I've just spent a horribly frustrating day uploading my new lot of handbags to my ebay shop. I must have some sort of secret complex about it because even after all this time i can never remember the web address and always have to look it up if I need to write it somewhere.

The bags this time are marine-themed. I love making them, but taking the photos, writing descriptions, and wrestling with the crap ebay interface, I do not love.

Ebay is sometimes a painful environment to operate through, especially as I live entirely off the proceeds and it really buggers things up for my finances when somebody gets over-excited and claims a bag, but then they don't pay for it. But I when I'm not actually trying to get some part of it to work properly, I find the whole thing really fascinating, particularly the users, who seem to me to be a whole different demographic that you don't see anywhere else on the internet. That movie The Castle was crap in many ways, but my impression of the typical Australian ebay user is surprisingly close to the people in the Kerrigan family. Lower middle class / working class; not well off or well educated; home oriented; and -- I really like this -- they have their own organic and unselfconscious aesthetics.

Some people in my academic circle have looked at me funny when I've explained to them that I make a living selling my handwork on ebay. I don't tell many people because it's sometimes too hard to explain, and you never really know how much they are going to take in. It may be just what I sell influencing this impression, but I also think ebay (in Australia, at least) is regarded largely a somewhat abject feminine web space. It is so much bound up with the domestic, the homely, with the kids, with budgeting and making ends meet, and with piecework type occupations. Not very macho, not very high-powered. Another reason why I feel comfortable there.

2 comments:

Zoe said...

I have been trawling your archives, coming from Mallrat, and I realise I have one of your little bags, given to me by a friend who let me choose from one of about six.

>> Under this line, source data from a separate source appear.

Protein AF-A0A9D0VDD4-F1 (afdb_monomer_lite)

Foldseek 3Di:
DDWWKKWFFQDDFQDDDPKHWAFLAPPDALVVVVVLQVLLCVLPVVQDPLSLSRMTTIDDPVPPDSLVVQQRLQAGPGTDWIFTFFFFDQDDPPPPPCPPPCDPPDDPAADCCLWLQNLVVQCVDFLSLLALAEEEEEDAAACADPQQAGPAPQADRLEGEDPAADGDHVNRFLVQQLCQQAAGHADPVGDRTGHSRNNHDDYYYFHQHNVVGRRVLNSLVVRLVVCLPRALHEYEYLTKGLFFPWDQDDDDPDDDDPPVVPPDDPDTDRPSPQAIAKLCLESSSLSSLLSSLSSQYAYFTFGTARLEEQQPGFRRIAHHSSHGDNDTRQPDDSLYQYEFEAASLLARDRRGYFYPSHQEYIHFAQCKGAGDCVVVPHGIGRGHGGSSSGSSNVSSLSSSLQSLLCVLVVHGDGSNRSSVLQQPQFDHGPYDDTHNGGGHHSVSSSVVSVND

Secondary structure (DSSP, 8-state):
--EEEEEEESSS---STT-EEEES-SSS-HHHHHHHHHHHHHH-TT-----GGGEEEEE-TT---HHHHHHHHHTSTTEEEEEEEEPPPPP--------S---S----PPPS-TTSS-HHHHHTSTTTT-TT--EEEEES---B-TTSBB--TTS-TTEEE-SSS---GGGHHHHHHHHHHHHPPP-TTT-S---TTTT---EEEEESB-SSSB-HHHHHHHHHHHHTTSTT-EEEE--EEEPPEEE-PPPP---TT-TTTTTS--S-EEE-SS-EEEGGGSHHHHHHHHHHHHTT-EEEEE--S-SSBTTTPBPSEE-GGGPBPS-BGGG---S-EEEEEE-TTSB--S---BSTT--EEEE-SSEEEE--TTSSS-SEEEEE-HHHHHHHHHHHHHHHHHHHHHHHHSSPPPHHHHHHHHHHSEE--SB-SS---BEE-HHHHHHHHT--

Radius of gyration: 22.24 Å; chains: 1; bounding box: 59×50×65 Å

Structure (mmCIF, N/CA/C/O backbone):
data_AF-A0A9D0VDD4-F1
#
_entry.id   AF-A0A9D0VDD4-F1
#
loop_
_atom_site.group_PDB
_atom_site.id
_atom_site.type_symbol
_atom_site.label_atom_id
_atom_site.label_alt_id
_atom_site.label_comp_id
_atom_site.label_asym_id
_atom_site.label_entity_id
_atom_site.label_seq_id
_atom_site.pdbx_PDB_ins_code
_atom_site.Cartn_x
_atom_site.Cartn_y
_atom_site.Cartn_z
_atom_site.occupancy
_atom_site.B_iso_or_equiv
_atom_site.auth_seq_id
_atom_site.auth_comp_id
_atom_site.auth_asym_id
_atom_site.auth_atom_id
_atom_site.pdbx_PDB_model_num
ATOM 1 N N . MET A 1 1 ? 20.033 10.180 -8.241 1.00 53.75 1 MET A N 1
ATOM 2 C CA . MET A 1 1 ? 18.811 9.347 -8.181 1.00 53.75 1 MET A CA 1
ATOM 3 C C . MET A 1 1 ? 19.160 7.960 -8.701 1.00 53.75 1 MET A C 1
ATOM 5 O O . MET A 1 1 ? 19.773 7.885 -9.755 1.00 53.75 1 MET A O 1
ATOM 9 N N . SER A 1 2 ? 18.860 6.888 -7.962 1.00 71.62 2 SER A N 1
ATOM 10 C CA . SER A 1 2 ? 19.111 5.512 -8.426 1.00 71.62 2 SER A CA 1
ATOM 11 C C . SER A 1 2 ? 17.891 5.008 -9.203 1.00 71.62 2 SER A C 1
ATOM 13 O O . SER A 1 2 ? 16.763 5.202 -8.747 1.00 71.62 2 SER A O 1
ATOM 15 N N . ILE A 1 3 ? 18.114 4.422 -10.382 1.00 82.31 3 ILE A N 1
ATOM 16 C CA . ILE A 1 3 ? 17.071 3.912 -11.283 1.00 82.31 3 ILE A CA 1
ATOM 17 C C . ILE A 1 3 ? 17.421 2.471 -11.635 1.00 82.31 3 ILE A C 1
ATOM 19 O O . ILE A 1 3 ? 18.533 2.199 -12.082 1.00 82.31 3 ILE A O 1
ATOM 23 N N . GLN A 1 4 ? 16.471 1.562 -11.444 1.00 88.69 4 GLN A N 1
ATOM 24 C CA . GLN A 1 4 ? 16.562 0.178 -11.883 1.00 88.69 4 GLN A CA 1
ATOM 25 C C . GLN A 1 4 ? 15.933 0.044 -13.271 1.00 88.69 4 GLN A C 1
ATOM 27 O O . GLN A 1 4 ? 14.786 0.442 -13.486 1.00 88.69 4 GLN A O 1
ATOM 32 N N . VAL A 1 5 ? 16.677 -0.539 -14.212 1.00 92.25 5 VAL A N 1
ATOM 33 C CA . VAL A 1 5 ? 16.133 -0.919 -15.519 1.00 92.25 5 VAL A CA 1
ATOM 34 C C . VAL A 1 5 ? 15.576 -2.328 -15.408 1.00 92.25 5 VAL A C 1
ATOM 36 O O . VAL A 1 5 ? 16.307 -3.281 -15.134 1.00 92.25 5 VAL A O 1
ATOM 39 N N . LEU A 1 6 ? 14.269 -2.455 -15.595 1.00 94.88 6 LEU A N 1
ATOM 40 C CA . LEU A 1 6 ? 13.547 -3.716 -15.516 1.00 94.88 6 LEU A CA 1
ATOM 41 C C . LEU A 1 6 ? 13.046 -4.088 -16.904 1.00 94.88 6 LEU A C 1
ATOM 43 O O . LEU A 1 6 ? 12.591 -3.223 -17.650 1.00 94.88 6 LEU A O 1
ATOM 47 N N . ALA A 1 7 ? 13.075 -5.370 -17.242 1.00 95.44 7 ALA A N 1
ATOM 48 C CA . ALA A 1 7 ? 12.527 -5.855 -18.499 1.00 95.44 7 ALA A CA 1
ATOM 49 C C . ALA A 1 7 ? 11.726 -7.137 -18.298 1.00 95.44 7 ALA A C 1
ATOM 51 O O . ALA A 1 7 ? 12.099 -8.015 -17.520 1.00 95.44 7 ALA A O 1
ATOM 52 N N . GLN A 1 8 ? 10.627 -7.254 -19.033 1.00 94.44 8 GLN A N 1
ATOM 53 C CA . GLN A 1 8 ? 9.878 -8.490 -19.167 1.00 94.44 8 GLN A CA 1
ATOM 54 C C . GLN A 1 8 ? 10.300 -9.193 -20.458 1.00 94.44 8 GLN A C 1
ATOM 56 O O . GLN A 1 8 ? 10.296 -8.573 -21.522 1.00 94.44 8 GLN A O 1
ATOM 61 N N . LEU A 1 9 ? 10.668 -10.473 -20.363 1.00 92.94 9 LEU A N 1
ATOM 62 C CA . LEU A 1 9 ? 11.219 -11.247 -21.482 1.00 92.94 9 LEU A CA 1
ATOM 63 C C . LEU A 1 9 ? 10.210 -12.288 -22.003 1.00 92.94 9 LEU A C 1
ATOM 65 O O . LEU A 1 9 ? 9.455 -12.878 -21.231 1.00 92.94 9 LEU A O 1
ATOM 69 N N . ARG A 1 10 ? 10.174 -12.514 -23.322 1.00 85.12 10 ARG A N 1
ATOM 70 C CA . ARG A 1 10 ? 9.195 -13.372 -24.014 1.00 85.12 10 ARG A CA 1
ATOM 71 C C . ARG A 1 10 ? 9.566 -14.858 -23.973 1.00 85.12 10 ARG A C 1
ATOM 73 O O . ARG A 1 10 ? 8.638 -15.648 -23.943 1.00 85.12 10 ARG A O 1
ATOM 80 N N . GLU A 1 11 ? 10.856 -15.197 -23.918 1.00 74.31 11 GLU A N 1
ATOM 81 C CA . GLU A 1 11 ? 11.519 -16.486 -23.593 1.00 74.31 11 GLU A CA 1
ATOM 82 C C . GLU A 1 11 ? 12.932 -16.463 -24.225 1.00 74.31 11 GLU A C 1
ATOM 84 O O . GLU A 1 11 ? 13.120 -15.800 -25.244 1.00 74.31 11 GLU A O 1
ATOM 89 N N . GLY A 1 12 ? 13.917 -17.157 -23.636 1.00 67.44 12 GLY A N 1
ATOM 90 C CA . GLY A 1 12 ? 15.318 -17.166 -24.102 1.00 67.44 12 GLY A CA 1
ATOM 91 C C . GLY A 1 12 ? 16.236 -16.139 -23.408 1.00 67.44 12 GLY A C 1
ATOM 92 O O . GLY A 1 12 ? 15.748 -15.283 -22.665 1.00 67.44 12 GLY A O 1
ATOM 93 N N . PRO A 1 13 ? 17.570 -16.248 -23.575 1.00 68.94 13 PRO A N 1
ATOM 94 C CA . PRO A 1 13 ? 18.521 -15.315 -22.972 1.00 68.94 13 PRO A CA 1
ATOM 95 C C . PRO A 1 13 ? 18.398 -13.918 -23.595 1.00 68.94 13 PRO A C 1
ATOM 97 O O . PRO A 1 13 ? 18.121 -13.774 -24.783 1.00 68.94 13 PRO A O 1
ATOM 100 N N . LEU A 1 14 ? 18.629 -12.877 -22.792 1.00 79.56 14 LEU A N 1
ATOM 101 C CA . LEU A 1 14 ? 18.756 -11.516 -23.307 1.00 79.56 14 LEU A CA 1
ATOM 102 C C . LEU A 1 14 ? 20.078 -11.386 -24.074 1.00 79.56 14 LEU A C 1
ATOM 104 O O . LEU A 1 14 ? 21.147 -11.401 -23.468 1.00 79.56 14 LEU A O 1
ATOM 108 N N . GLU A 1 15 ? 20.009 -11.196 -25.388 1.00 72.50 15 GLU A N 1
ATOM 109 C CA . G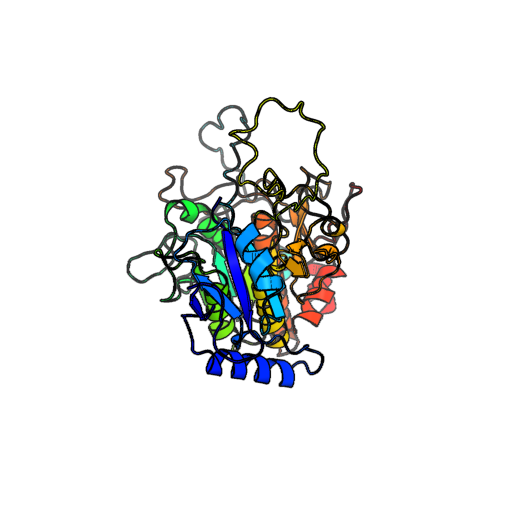LU A 1 15 ? 21.183 -10.918 -26.219 1.00 72.50 15 GLU A CA 1
ATOM 110 C C . GLU A 1 15 ? 21.335 -9.409 -26.447 1.00 72.50 15 GLU A C 1
ATOM 112 O O . GLU A 1 15 ? 20.948 -8.872 -27.481 1.00 72.50 15 GLU A O 1
ATOM 117 N N . LEU A 1 16 ? 21.889 -8.697 -25.456 1.00 78.00 16 LEU A N 1
ATOM 118 C CA . LEU A 1 16 ? 22.155 -7.259 -25.572 1.00 78.00 16 LEU A CA 1
ATOM 119 C C . LEU A 1 16 ? 23.525 -6.874 -25.003 1.00 78.00 16 LEU A C 1
ATOM 121 O O . LEU A 1 16 ? 23.642 -6.507 -23.838 1.00 78.00 16 LEU A O 1
ATOM 125 N N . GLY A 1 17 ? 24.562 -6.904 -25.847 1.00 69.56 17 GLY A N 1
ATOM 126 C CA . GLY A 1 17 ? 25.839 -6.208 -25.617 1.00 69.56 17 GLY A CA 1
ATOM 127 C C . GLY A 1 17 ? 26.491 -6.424 -24.244 1.00 69.56 17 GLY A C 1
ATOM 128 O O . GLY A 1 17 ? 26.999 -5.466 -23.672 1.00 69.56 17 GLY A O 1
ATOM 129 N N . GLY A 1 18 ? 26.433 -7.643 -23.697 1.00 78.50 18 GLY A N 1
ATOM 130 C CA . GLY A 1 18 ? 27.010 -7.980 -22.389 1.00 78.50 18 GLY A CA 1
ATOM 131 C C . GLY A 1 18 ? 26.120 -7.696 -21.171 1.00 78.50 18 GLY A C 1
ATOM 132 O O . GLY A 1 18 ? 26.555 -7.940 -20.052 1.00 78.50 18 GLY A O 1
ATOM 133 N N . CYS A 1 19 ? 24.884 -7.217 -21.346 1.00 88.69 19 CYS A N 1
ATOM 134 C CA . CYS A 1 19 ? 23.920 -7.132 -20.247 1.00 88.69 19 CYS A CA 1
ATOM 135 C C . CYS A 1 19 ? 23.550 -8.514 -19.706 1.00 88.69 19 CYS A C 1
ATOM 137 O O . CYS A 1 19 ? 23.392 -9.475 -20.459 1.00 88.69 19 CYS A O 1
ATOM 139 N N . HIS A 1 20 ? 23.289 -8.570 -18.402 1.00 89.81 20 HIS A N 1
ATOM 140 C CA . HIS A 1 20 ? 22.756 -9.751 -17.738 1.00 89.81 20 HIS A CA 1
ATOM 141 C C . HIS A 1 20 ? 21.348 -9.473 -17.218 1.00 89.81 20 HIS A C 1
ATOM 143 O O . HIS A 1 20 ? 21.116 -8.511 -16.488 1.00 89.81 20 HIS A O 1
ATOM 149 N N . ALA A 1 21 ? 20.403 -10.336 -17.579 1.00 92.06 21 ALA A N 1
ATOM 150 C CA . ALA A 1 21 ? 19.067 -10.331 -17.006 1.00 92.06 21 ALA A CA 1
ATOM 151 C C . ALA A 1 21 ? 19.055 -11.242 -15.774 1.00 92.06 21 ALA A C 1
ATOM 153 O O . ALA A 1 21 ? 19.235 -12.452 -15.896 1.00 92.06 21 ALA A O 1
ATOM 154 N N . VAL A 1 22 ? 18.833 -10.669 -14.592 1.00 91.62 22 VAL A N 1
ATOM 155 C CA . VAL A 1 22 ? 18.637 -11.439 -13.354 1.00 91.62 22 VAL A CA 1
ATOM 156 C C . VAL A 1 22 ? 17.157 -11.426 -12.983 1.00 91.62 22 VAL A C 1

It is very beautiful and I'm glad you're making a living making them. I've put up a link too.

Lynette said...

You know, it might have been just the stage of Ebay's development in Australia when you were on it that's given you that perspective. I live in the UK and bought several of your bags after a friend told me about them. Over here, Ebay is mainstream now and in the US, well, it's pretty much the default department store from what my friends living there tell me. There was a stat in the newspaper the other day that 1 in 5 shopping hours in the UK was online, and Ebay are one of the biggest drivers of that. I'd guess it's nothing like that yet in Australia, but give it time.... It's only been in the past few months on Ebay in Australia that I've noticed some decent (ie: top quality but therefore also higher priced) stuff be listed in Ebay in Australia in the categories I follow. I think if you tried selling on Ebay in another year or two the designer fashion side might have caught up too. I also often wondered why you didn't list your bags on the Ebay.com site, in US$. Much much much bigger market and your bags are cheap to post and airmail is only a week these days. (Even though in theory your Australian listings would have shown up there, it would only have been among the minority of sellers who selected to search worldwide, which would be probably 5% if you're lucky. Default setting is of course to search only in your home country.)